Watch Craig discuss how our goals and actions (means) can impact our happiness and our life.
CRAIG HASSED: Our goals in life are really important, like what direction do we want to go? What do we want to get out of life? But our goals really need to be congruent to our values, what we value most, and also to our ethics, how we actually work towards that goal. Making money, for example, is clearly very attractive for all sorts of reasons, but it’s not necessarily a goal in itself, because we anticipate the money is going to provide something else for us. Our goal might be happiness, and we assume money will provide happiness. And sometimes we actually take our eye off the actual goal that we have, because we get so preoccupied about the means to that goal.
We’re so preoccupied about making money that we notice, for example, we’ve gotten a bit greedy, a bit avaricious. Or we might be so preoccupied with it that we are neglecting other things in our life, like relationships and family, and we never actually pause to see that we’re actually feeling less and less happy all the time. So these things that are means are quite different to the goals that we might actually aim for. So goals like happiness, like compassion, like making a contribution to the world, like really living a valued life that really helps others, then all of these might be goals. And then we need to think, well, what are the means towards that goal. Now, we can be strategic.
We can plot a course in life that we think might get to that goal, but of course, every day, in incidental ways, we’re either working towards that goal or not, just in very simple ways. And we get asked for help on the streets or the way that we respond to others at work may be always reinforcing those goals or perhaps even undermining them. So working towards our goals mindfully really requires deep attention. It requires curiosity. It requires taking time, sometimes for a bit of space, a bit of reflection. This might be very, very important. In fact, extremely important, but it’s not always that urgent. We always put other things off.
I’ve got things to do, the immediacy of day-to-day life, getting from one place to another. So all of the things that appear to be so urgent are often putting the things that are very important on the back burner. And that deep reflection is in important in other ways as well. We might be pursuing happiness, but sometimes we don’t stop to really reflect on what it is. Or we might be pursuing freedom, and maybe pursuing things that are making us less and less free, things that are becoming compulsions for us or habits or addictions.
So the overuse of the mobile phone and smart phones, and all of the technology associated with social media, can enrich a person’s life to an extent, but it can also become a kind of an addiction. So we want to be free and do whatever we want, but sometimes we don’t notice those things we’re pursuing actually reducing our freedom. So we do need to reflect deeply on these things sometimes, to actually say, well, what are they really?
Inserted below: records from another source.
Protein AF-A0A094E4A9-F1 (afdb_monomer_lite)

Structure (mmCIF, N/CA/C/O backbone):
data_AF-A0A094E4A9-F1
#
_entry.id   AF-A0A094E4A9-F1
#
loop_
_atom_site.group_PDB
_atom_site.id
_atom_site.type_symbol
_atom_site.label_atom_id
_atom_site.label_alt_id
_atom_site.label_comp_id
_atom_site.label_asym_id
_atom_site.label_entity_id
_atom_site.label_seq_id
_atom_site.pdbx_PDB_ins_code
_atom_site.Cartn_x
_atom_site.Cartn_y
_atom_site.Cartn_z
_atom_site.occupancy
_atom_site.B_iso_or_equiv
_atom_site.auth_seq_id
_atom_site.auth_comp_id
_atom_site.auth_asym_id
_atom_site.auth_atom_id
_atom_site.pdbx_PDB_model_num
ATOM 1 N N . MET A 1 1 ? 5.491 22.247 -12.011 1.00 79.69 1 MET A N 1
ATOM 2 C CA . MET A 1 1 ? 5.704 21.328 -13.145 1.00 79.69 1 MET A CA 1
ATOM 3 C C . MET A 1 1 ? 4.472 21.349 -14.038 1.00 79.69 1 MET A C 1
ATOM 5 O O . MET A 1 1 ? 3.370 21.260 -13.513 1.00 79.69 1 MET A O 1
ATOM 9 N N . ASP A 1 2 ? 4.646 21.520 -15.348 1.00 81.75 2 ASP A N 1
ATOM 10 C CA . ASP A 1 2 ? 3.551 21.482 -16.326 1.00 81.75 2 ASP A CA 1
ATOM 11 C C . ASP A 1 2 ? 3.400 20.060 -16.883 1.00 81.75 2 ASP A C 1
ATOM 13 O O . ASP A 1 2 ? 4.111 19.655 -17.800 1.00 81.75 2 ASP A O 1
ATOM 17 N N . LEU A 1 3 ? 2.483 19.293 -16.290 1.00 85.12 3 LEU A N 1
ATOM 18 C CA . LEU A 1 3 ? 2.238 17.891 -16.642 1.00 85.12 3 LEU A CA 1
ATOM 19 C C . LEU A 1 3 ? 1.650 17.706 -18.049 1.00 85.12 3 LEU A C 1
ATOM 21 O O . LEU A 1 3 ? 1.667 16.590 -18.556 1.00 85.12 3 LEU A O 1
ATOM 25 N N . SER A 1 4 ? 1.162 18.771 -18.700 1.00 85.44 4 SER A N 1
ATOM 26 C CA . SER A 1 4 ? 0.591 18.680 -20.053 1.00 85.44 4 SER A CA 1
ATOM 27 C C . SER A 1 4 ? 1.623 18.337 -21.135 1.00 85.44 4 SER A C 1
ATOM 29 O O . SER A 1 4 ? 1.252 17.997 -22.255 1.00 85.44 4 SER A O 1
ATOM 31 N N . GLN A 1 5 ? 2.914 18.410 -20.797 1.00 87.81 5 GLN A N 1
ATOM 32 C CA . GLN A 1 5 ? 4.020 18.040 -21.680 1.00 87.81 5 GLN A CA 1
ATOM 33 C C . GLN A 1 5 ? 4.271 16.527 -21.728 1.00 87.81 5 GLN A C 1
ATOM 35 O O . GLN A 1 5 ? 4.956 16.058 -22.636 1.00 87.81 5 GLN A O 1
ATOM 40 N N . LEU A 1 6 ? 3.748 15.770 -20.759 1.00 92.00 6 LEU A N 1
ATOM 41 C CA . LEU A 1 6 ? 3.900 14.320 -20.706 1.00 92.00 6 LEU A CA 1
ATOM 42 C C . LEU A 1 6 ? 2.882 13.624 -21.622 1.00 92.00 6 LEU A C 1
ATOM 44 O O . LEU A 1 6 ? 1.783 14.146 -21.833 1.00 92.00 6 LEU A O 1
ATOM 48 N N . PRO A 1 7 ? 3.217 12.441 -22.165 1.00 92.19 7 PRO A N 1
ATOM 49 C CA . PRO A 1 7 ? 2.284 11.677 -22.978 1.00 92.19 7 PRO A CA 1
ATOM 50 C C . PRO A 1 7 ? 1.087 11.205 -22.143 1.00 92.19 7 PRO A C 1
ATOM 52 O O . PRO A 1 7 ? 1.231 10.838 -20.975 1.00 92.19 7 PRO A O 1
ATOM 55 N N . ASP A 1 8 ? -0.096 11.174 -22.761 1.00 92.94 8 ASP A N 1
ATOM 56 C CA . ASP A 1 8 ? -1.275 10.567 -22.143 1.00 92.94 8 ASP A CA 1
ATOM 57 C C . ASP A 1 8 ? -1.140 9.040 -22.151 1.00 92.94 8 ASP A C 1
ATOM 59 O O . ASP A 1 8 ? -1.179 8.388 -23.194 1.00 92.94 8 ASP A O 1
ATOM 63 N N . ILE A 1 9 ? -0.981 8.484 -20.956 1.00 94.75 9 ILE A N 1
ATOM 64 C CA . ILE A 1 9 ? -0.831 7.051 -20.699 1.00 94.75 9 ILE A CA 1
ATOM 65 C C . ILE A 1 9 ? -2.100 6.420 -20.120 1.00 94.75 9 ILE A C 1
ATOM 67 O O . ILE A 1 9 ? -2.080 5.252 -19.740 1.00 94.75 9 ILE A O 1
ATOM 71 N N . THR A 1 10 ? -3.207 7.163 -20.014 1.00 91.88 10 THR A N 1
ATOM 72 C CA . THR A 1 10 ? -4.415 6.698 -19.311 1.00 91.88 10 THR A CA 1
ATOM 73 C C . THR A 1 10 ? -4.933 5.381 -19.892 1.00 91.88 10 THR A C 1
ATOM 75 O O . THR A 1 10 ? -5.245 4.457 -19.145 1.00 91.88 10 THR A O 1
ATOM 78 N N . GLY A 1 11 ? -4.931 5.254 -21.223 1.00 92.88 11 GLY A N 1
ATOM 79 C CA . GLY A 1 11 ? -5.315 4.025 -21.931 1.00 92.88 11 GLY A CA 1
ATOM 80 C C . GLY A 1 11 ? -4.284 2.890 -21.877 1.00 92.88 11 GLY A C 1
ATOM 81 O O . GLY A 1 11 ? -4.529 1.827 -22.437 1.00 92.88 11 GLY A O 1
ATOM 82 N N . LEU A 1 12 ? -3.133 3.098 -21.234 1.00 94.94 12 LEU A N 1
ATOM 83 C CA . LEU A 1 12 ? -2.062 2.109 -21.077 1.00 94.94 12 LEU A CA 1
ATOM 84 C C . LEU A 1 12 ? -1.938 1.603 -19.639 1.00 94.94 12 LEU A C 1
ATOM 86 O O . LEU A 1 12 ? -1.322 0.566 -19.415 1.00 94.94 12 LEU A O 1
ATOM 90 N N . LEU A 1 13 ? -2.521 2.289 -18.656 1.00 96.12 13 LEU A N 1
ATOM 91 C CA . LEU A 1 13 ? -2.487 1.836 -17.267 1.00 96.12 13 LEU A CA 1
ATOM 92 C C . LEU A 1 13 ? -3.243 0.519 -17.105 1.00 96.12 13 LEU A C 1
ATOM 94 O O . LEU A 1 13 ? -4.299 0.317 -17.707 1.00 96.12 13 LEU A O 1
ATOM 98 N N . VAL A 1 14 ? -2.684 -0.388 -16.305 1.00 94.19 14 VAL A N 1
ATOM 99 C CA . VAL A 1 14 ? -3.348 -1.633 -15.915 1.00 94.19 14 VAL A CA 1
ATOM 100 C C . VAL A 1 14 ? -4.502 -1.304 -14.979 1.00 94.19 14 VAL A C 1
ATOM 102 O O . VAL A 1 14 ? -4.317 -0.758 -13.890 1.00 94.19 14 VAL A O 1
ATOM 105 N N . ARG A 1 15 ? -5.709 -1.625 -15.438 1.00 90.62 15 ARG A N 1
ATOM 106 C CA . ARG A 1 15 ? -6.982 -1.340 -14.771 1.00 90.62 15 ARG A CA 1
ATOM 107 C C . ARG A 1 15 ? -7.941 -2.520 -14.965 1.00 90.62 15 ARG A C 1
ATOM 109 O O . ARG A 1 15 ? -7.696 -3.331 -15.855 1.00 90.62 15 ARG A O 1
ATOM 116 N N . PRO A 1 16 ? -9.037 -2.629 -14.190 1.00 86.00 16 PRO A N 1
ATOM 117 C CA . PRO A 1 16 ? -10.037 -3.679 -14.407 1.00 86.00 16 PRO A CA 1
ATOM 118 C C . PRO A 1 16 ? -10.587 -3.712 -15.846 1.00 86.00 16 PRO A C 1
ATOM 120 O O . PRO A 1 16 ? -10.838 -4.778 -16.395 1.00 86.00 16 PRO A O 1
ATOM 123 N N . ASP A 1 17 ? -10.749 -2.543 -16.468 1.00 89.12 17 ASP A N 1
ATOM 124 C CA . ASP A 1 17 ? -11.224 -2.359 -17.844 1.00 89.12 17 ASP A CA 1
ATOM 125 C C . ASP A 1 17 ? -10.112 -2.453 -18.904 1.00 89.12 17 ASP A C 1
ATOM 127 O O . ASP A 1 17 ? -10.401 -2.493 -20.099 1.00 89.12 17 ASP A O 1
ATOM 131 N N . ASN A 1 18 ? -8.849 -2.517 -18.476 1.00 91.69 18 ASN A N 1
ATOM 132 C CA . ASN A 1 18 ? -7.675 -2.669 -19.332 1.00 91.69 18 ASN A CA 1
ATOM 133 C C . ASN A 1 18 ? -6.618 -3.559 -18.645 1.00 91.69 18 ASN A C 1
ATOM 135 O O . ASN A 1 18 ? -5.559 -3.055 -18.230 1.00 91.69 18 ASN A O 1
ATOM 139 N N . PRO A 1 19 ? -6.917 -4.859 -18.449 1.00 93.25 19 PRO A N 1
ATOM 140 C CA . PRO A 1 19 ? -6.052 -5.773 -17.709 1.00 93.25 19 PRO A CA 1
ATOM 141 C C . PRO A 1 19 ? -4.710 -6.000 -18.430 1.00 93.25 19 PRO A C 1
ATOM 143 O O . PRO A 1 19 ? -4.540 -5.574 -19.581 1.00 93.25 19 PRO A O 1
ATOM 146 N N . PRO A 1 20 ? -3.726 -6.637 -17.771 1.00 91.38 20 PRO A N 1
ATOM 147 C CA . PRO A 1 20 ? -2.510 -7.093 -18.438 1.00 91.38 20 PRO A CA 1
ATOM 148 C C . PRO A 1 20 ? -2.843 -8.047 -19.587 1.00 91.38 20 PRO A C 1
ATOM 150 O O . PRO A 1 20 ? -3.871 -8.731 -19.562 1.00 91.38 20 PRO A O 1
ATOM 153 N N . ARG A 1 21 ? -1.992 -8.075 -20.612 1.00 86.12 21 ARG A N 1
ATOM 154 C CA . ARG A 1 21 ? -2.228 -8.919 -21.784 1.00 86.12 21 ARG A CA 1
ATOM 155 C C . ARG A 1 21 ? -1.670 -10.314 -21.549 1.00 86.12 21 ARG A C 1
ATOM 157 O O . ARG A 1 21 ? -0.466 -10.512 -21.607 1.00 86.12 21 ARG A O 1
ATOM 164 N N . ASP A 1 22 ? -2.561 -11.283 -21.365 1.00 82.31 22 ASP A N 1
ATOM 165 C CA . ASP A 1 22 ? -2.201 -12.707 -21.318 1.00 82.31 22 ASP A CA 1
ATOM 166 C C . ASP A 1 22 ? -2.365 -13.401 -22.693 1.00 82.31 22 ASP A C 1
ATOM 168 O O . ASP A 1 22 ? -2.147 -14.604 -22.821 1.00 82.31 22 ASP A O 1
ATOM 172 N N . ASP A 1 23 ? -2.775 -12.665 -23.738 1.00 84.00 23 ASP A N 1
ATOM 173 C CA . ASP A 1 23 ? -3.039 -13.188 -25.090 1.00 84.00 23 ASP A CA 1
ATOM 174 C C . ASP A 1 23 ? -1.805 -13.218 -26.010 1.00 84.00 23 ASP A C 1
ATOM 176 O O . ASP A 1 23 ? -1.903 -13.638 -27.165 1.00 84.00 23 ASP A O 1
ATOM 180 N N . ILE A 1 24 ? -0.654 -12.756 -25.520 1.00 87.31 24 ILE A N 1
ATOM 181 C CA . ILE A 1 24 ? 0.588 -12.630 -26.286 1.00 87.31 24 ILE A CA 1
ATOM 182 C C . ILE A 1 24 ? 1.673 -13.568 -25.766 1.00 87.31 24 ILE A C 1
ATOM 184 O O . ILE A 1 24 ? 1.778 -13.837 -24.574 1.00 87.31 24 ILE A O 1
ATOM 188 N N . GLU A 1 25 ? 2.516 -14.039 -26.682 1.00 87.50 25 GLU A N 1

And maybe they’re not always what we assume they are, and if we’re really noticing that we’re not experiencing the satisfaction or the freedom that we anticipate, then to stop and perhaps ask ourselves a deep question, in a quite meditative or contemplative way.
One of the really important things about goals is that they need to be authentic. We really need to have ownership over that goal. We really need to value it. We can’t necessarily pursue it if it’s somebody else’s intention. We might be trying to satisfy somebody else, but if our heart’s not really in it, we need to ask why are we doing it. Maybe it is a useful goal, and we just need to stop and reflect and clarify that for ourselves, or sometimes we just need to be authentic and perhaps stop and consider which direction we really want to head in ourselves.
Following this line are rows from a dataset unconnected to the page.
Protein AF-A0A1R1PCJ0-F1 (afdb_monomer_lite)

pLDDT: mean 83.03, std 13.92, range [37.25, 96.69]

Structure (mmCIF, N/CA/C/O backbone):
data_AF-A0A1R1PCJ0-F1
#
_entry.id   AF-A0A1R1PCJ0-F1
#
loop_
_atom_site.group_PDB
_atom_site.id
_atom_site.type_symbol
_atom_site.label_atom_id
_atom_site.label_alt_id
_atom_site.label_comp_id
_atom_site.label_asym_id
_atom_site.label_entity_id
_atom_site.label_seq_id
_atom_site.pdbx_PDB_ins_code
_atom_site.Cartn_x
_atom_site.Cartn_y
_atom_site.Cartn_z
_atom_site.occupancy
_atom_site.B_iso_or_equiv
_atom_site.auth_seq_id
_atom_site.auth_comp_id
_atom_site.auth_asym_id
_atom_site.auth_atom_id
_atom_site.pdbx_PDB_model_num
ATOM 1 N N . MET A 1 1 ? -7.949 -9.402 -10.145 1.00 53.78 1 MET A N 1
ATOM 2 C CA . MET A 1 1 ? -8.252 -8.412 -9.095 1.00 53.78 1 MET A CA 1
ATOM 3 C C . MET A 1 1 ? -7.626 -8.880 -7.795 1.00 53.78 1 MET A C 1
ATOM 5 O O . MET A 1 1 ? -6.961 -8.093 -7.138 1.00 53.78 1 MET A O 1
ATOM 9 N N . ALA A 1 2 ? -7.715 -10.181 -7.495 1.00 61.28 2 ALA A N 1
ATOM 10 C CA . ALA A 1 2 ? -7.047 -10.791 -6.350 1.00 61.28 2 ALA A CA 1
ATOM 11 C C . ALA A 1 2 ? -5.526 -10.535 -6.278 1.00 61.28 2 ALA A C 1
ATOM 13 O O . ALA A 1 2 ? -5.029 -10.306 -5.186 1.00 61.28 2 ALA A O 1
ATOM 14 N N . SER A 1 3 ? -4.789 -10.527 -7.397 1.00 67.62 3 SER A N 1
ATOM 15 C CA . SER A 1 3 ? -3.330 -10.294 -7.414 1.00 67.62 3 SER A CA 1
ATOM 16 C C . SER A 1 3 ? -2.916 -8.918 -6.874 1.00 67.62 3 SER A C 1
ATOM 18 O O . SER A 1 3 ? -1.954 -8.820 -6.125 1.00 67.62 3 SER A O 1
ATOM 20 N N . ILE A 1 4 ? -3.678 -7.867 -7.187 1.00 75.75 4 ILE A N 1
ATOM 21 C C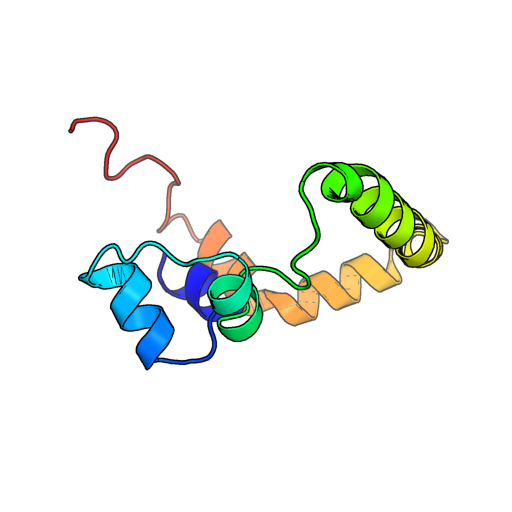A . ILE A 1 4 ? -3.395 -6.489 -6.748 1.00 75.75 4 ILE A CA 1
ATOM 22 C C . ILE A 1 4 ? -3.651 -6.337 -5.249 1.00 75.75 4 ILE A C 1
ATOM 24 O O . ILE A 1 4 ? -2.867 -5.721 -4.536 1.00 75.75 4 ILE A O 1
ATOM 28 N N . ILE A 1 5 ? -4.751 -6.911 -4.759 1.00 77.94 5 ILE A N 1
ATOM 29 C CA . ILE A 1 5 ? -5.104 -6.840 -3.339 1.00 77.94 5 ILE A CA 1
ATOM 30 C C . ILE A 1 5 ? -4.109 -7.667 -2.511 1.00 77.94 5 ILE A C 1
ATOM 32 O O . ILE A 1 5 ? -3.633 -7.201 -1.478 1.00 77.94 5 ILE A O 1
ATOM 36 N N . LYS A 1 6 ? -3.71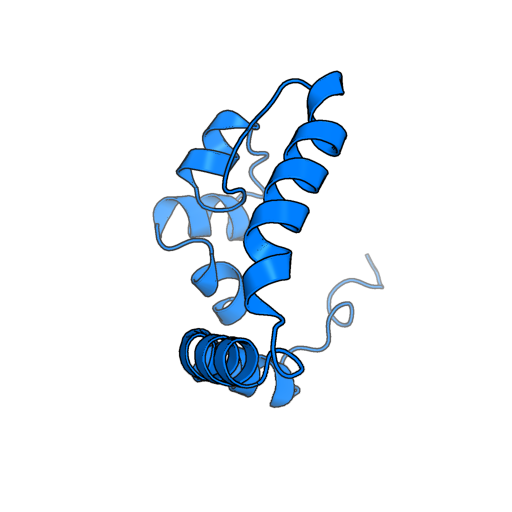9 -8.848 -3.010 1.00 79.88 6 LYS A N 1
ATOM 37 C CA . LYS A 1 6 ? -2.693 -9.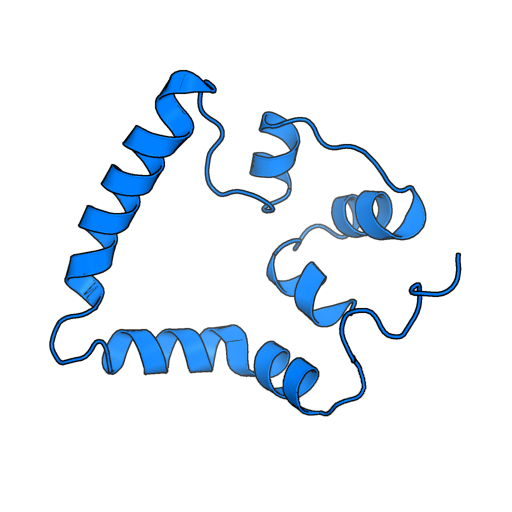706 -2.397 1.00 79.88 6 LYS A CA 1
ATOM 38 C C . LYS A 1 6 ? -1.318 -9.042 -2.302 1.00 79.88 6 LYS A C 1
ATOM 40 O O . LYS A 1 6 ? -0.565 -9.389 -1.409 1.00 79.88 6 LYS A O 1
ATOM 45 N N . LEU A 1 7 ? -0.996 -8.079 -3.171 1.00 83.25 7 LEU A N 1
ATOM 46 C CA . LEU A 1 7 ? 0.272 -7.344 -3.092 1.00 83.25 7 LEU A CA 1
ATOM 47 C C . LEU A 1 7 ? 0.404 -6.536 -1.789 1.00 83.25 7 LEU A C 1
ATOM 49 O O . LEU A 1 7 ? 1.514 -6.318 -1.308 1.00 83.25 7 LEU A O 1
ATOM 53 N N . ARG A 1 8 ? -0.714 -6.041 -1.246 1.00 80.69 8 ARG A N 1
ATOM 54 C CA . ARG A 1 8 ? -0.728 -5.219 -0.024 1.00 80.69 8 ARG A CA 1
ATOM 55 C C . ARG A 1 8 ? -1.202 -5.999 1.196 1.00 80.69 8 ARG A C 1
ATOM 57 O O . ARG A 1 8 ? -0.684 -5.779 2.285 1.00 80.69 8 ARG A O 1
ATOM 64 N N . ILE A 1 9 ? -2.144 -6.923 1.013 1.00 83.69 9 ILE A N 1
ATOM 65 C CA . ILE A 1 9 ? -2.666 -7.777 2.080 1.00 83.69 9 ILE A CA 1
ATOM 66 C C . ILE A 1 9 ? -1.999 -9.149 1.999 1.00 83.69 9 ILE A C 1
ATOM 68 O O . ILE A 1 9 ? -2.426 -10.016 1.234 1.00 83.69 9 ILE A O 1
ATOM 72 N N . ASN A 1 10 ? -0.980 -9.355 2.830 1.00 74.31 10 ASN A N 1
ATOM 73 C CA . ASN A 1 10 ? -0.294 -10.646 2.914 1.00 74.31 10 ASN A CA 1
ATOM 74 C C . ASN A 1 10 ? -1.030 -11.656 3.807 1.00 74.31 10 ASN A C 1
ATOM 76 O O . ASN A 1 10 ? -0.847 -12.858 3.641 1.00 74.31 10 ASN A O 1
ATOM 80 N N . ASP A 1 11 ? -1.868 -11.191 4.741 1.00 85.25 11 ASP A N 1
ATOM 81 C CA . ASP A 1 11 ? -2.612 -12.068 5.644 1.00 85.25 11 ASP A CA 1
ATOM 82 C C . ASP A 1 11 ? -3.882 -12.642 4.970 1.00 85.25 11 ASP A C 1
ATOM 84 O O . ASP A 1 11 ? -4.796 -11.880 4.622 1.00 85.25 11 ASP A O 1
ATOM 88 N N . PRO A 1 12 ? -4.001 -13.978 4.822 1.00 84.88 12 PRO A N 1
ATOM 89 C CA . PRO A 1 12 ? -5.169 -14.610 4.211 1.00 84.88 12 PRO A CA 1
ATOM 90 C C . PRO A 1 12 ? -6.482 -14.313 4.942 1.00 84.88 12 PRO A C 1
ATOM 92 O O . PRO A 1 12 ? -7.537 -14.243 4.305 1.00 84.88 12 PRO A O 1
ATOM 95 N N . SER A 1 13 ? -6.436 -14.123 6.267 1.00 87.88 13 SER A N 1
ATOM 96 C CA . SER A 1 13 ? -7.640 -13.846 7.058 1.00 87.88 13 SER A CA 1
ATOM 97 C C . SER A 1 13 ? -8.201 -12.458 6.738 1.00 87.88 13 SER A C 1
ATOM 99 O O . SER A 1 13 ? -9.394 -12.300 6.472 1.00 87.88 13 SER A O 1
ATOM 101 N N . THR A 1 14 ? -7.317 -11.467 6.645 1.00 88.38 14 THR A N 1
ATOM 102 C CA . THR A 1 14 ? -7.640 -10.091 6.267 1.00 88.38 14 THR A CA 1
ATOM 103 C C . THR A 1 14 ? -8.129 -10.014 4.823 1.00 88.38 14 THR A C 1
ATOM 105 O O . THR A 1 14 ? -9.113 -9.326 4.539 1.00 88.38 14 THR A O 1
ATOM 108 N N . LEU A 1 15 ? -7.509 -10.775 3.913 1.00 87.31 15 LEU A N 1
ATOM 109 C CA . LEU A 1 15 ? -7.947 -10.853 2.520 1.00 87.31 15 LEU A CA 1
ATOM 110 C C . LEU A 1 15 ? -9.378 -11.396 2.413 1.00 87.31 15 LEU A C 1
ATOM 112 O O . LEU A 1 15 ? -10.185 -10.849 1.663 1.00 87.31 15 LEU A O 1
ATOM 116 N N . ARG A 1 16 ? -9.710 -12.438 3.183 1.00 87.38 16 ARG A N 1
ATOM 117 C CA . ARG A 1 16 ? -11.057 -13.021 3.221 1.00 87.38 16 ARG A CA 1
ATOM 118 C C . ARG A 1 16 ? -12.093 -12.026 3.748 1.00 87.38 16 ARG A C 1
ATOM 120 O O . ARG A 1 16 ? -13.116 -11.835 3.094 1.00 87.38 16 ARG A O 1
ATOM 127 N N . LYS A 1 17 ? -11.805 -11.359 4.871 1.00 87.94 17 LYS A N 1
ATOM 128 C CA . LYS A 1 17 ? -12.679 -10.322 5.452 1.00 87.94 17 LYS A CA 1
ATOM 129 C C . LYS A 1 17 ? -12.935 -9.174 4.475 1.00 87.94 17 LYS A C 1
ATOM 131 O O . LYS A 1 17 ? -14.055 -8.689 4.347 1.00 87.94 17 LYS A O 1
ATOM 136 N N . CYS A 1 18 ? -11.898 -8.755 3.753 1.00 86.75 18 CYS A N 1
ATOM 137 C CA . CYS A 1 18 ? -12.013 -7.705 2.749 1.00 86.75 18 CYS A CA 1
ATOM 138 C C . CYS A 1 18 ? -12.843 -8.159 1.536 1.00 86.75 18 CYS A C 1
ATOM 140 O O . CYS A 1 18 ? -13.781 -7.470 1.145 1.00 86.75 18 CYS A O 1
ATOM 142 N N . ALA A 1 19 ? -12.525 -9.321 0.957 1.00 84.56 19 ALA A N 1
ATOM 143 C CA . ALA A 1 19 ? -13.093 -9.752 -0.320 1.00 84.56 19 ALA A CA 1
ATOM 144 C C . ALA A 1 19 ? -14.490 -10.384 -0.216 1.00 84.56 19 ALA A C 1
ATOM 146 O O . ALA A 1 19 ? -15.281 -10.231 -1.142 1.00 84.56 19 ALA A O 1
ATOM 147 N N . LEU A 1 20 ? -14.783 -11.122 0.860 1.00 88.31 20 LEU A N 1
ATOM 148 C CA . LEU A 1 20 ? -16.032 -11.886 0.992 1.00 8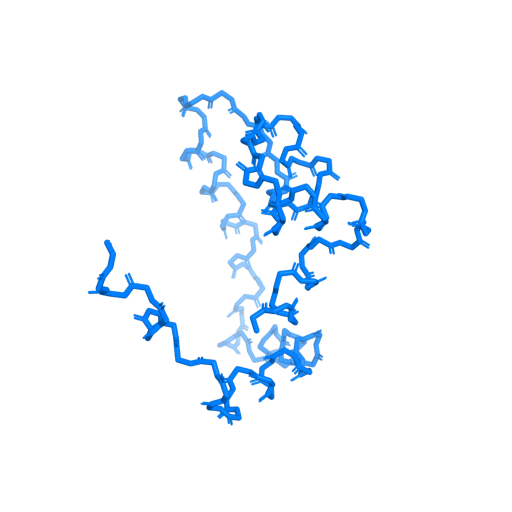8.31 20 LEU A CA 1
ATOM 149 C C . LEU A 1 20 ? -17.032 -11.244 1.952 1.00 88.31 20 LEU A C 1
ATOM 151 O O . LEU A 1 20 ? -18.233 -11.380 1.752 1.00 88.31 20 LEU A O 1
ATOM 155 N N . GLU A 1 21 ? -16.552 -10.566 2.995 1.00 90.00 21 GLU A N 1
ATOM 156 C CA . GLU A 1 21 ? -17.416 -10.037 4.060 1.00 90.00 21 GLU A CA 1
ATOM 157 C C . GLU A 1 21 ? -17.698 -8.536 3.896 1.00 90.00 21 GLU A C 1
ATOM 159 O O . GLU A 1 21 ? -18.563 -7.999 4.582 1.00 90.00 21 GLU A O 1
ATOM 164 N N . GLY A 1 22 ? -16.974 -7.840 3.008 1.00 86.38 22 GLY A N 1
ATOM 165 C CA . GLY A 1 22 ? -17.100 -6.388 2.844 1.00 86.38 22 GLY A CA 1
ATOM 166 C C . GLY A 1 22 ? -16.769 -5.619 4.128 1.00 86.38 22 GLY A C 1
ATOM 167 O O . GLY A 1 22 ? -17.362 -4.574 4.404 1.00 86.38 22 GLY A O 1
ATOM 168 N N . HIS A 1 23 ? -15.861 -6.164 4.945 1.00 90.44 23 HIS A N 1
ATOM 169 C CA . HIS A 1 23 ? -15.572 -5.645 6.276 1.00 90.44 23 HIS A CA 1
ATOM 170 C C . HIS A 1 23 ? -15.011 -4.214 6.232 1.00 90.44 23 HIS A C 1
ATOM 172 O O . HIS A 1 23 ? -14.117 -3.900 5.443 1.00 90.44 23 HIS A O 1
ATOM 178 N N . ARG A 1 24 ? -15.518 -3.345 7.117 1.00 91.12 24 ARG A N 1
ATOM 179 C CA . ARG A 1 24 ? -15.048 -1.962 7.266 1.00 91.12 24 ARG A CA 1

Now, there are a number of strategies we can use to help us to move towards our goals in a mindful way. For example, stopping before we start. Before we undertake something important to us, just having a very brief few moments of meditation can be very helpful to centre us. It’ll actually help us to be more conscious of what we’re doing and to do it with real intention. Maybe the goal that we’ve got is a very big goal and might seem a long way away, might seem even overwhelming. But to break down that goal into small steps, each one of which is achievable, realising that in terms of working towards our goals, planning and preparation is important.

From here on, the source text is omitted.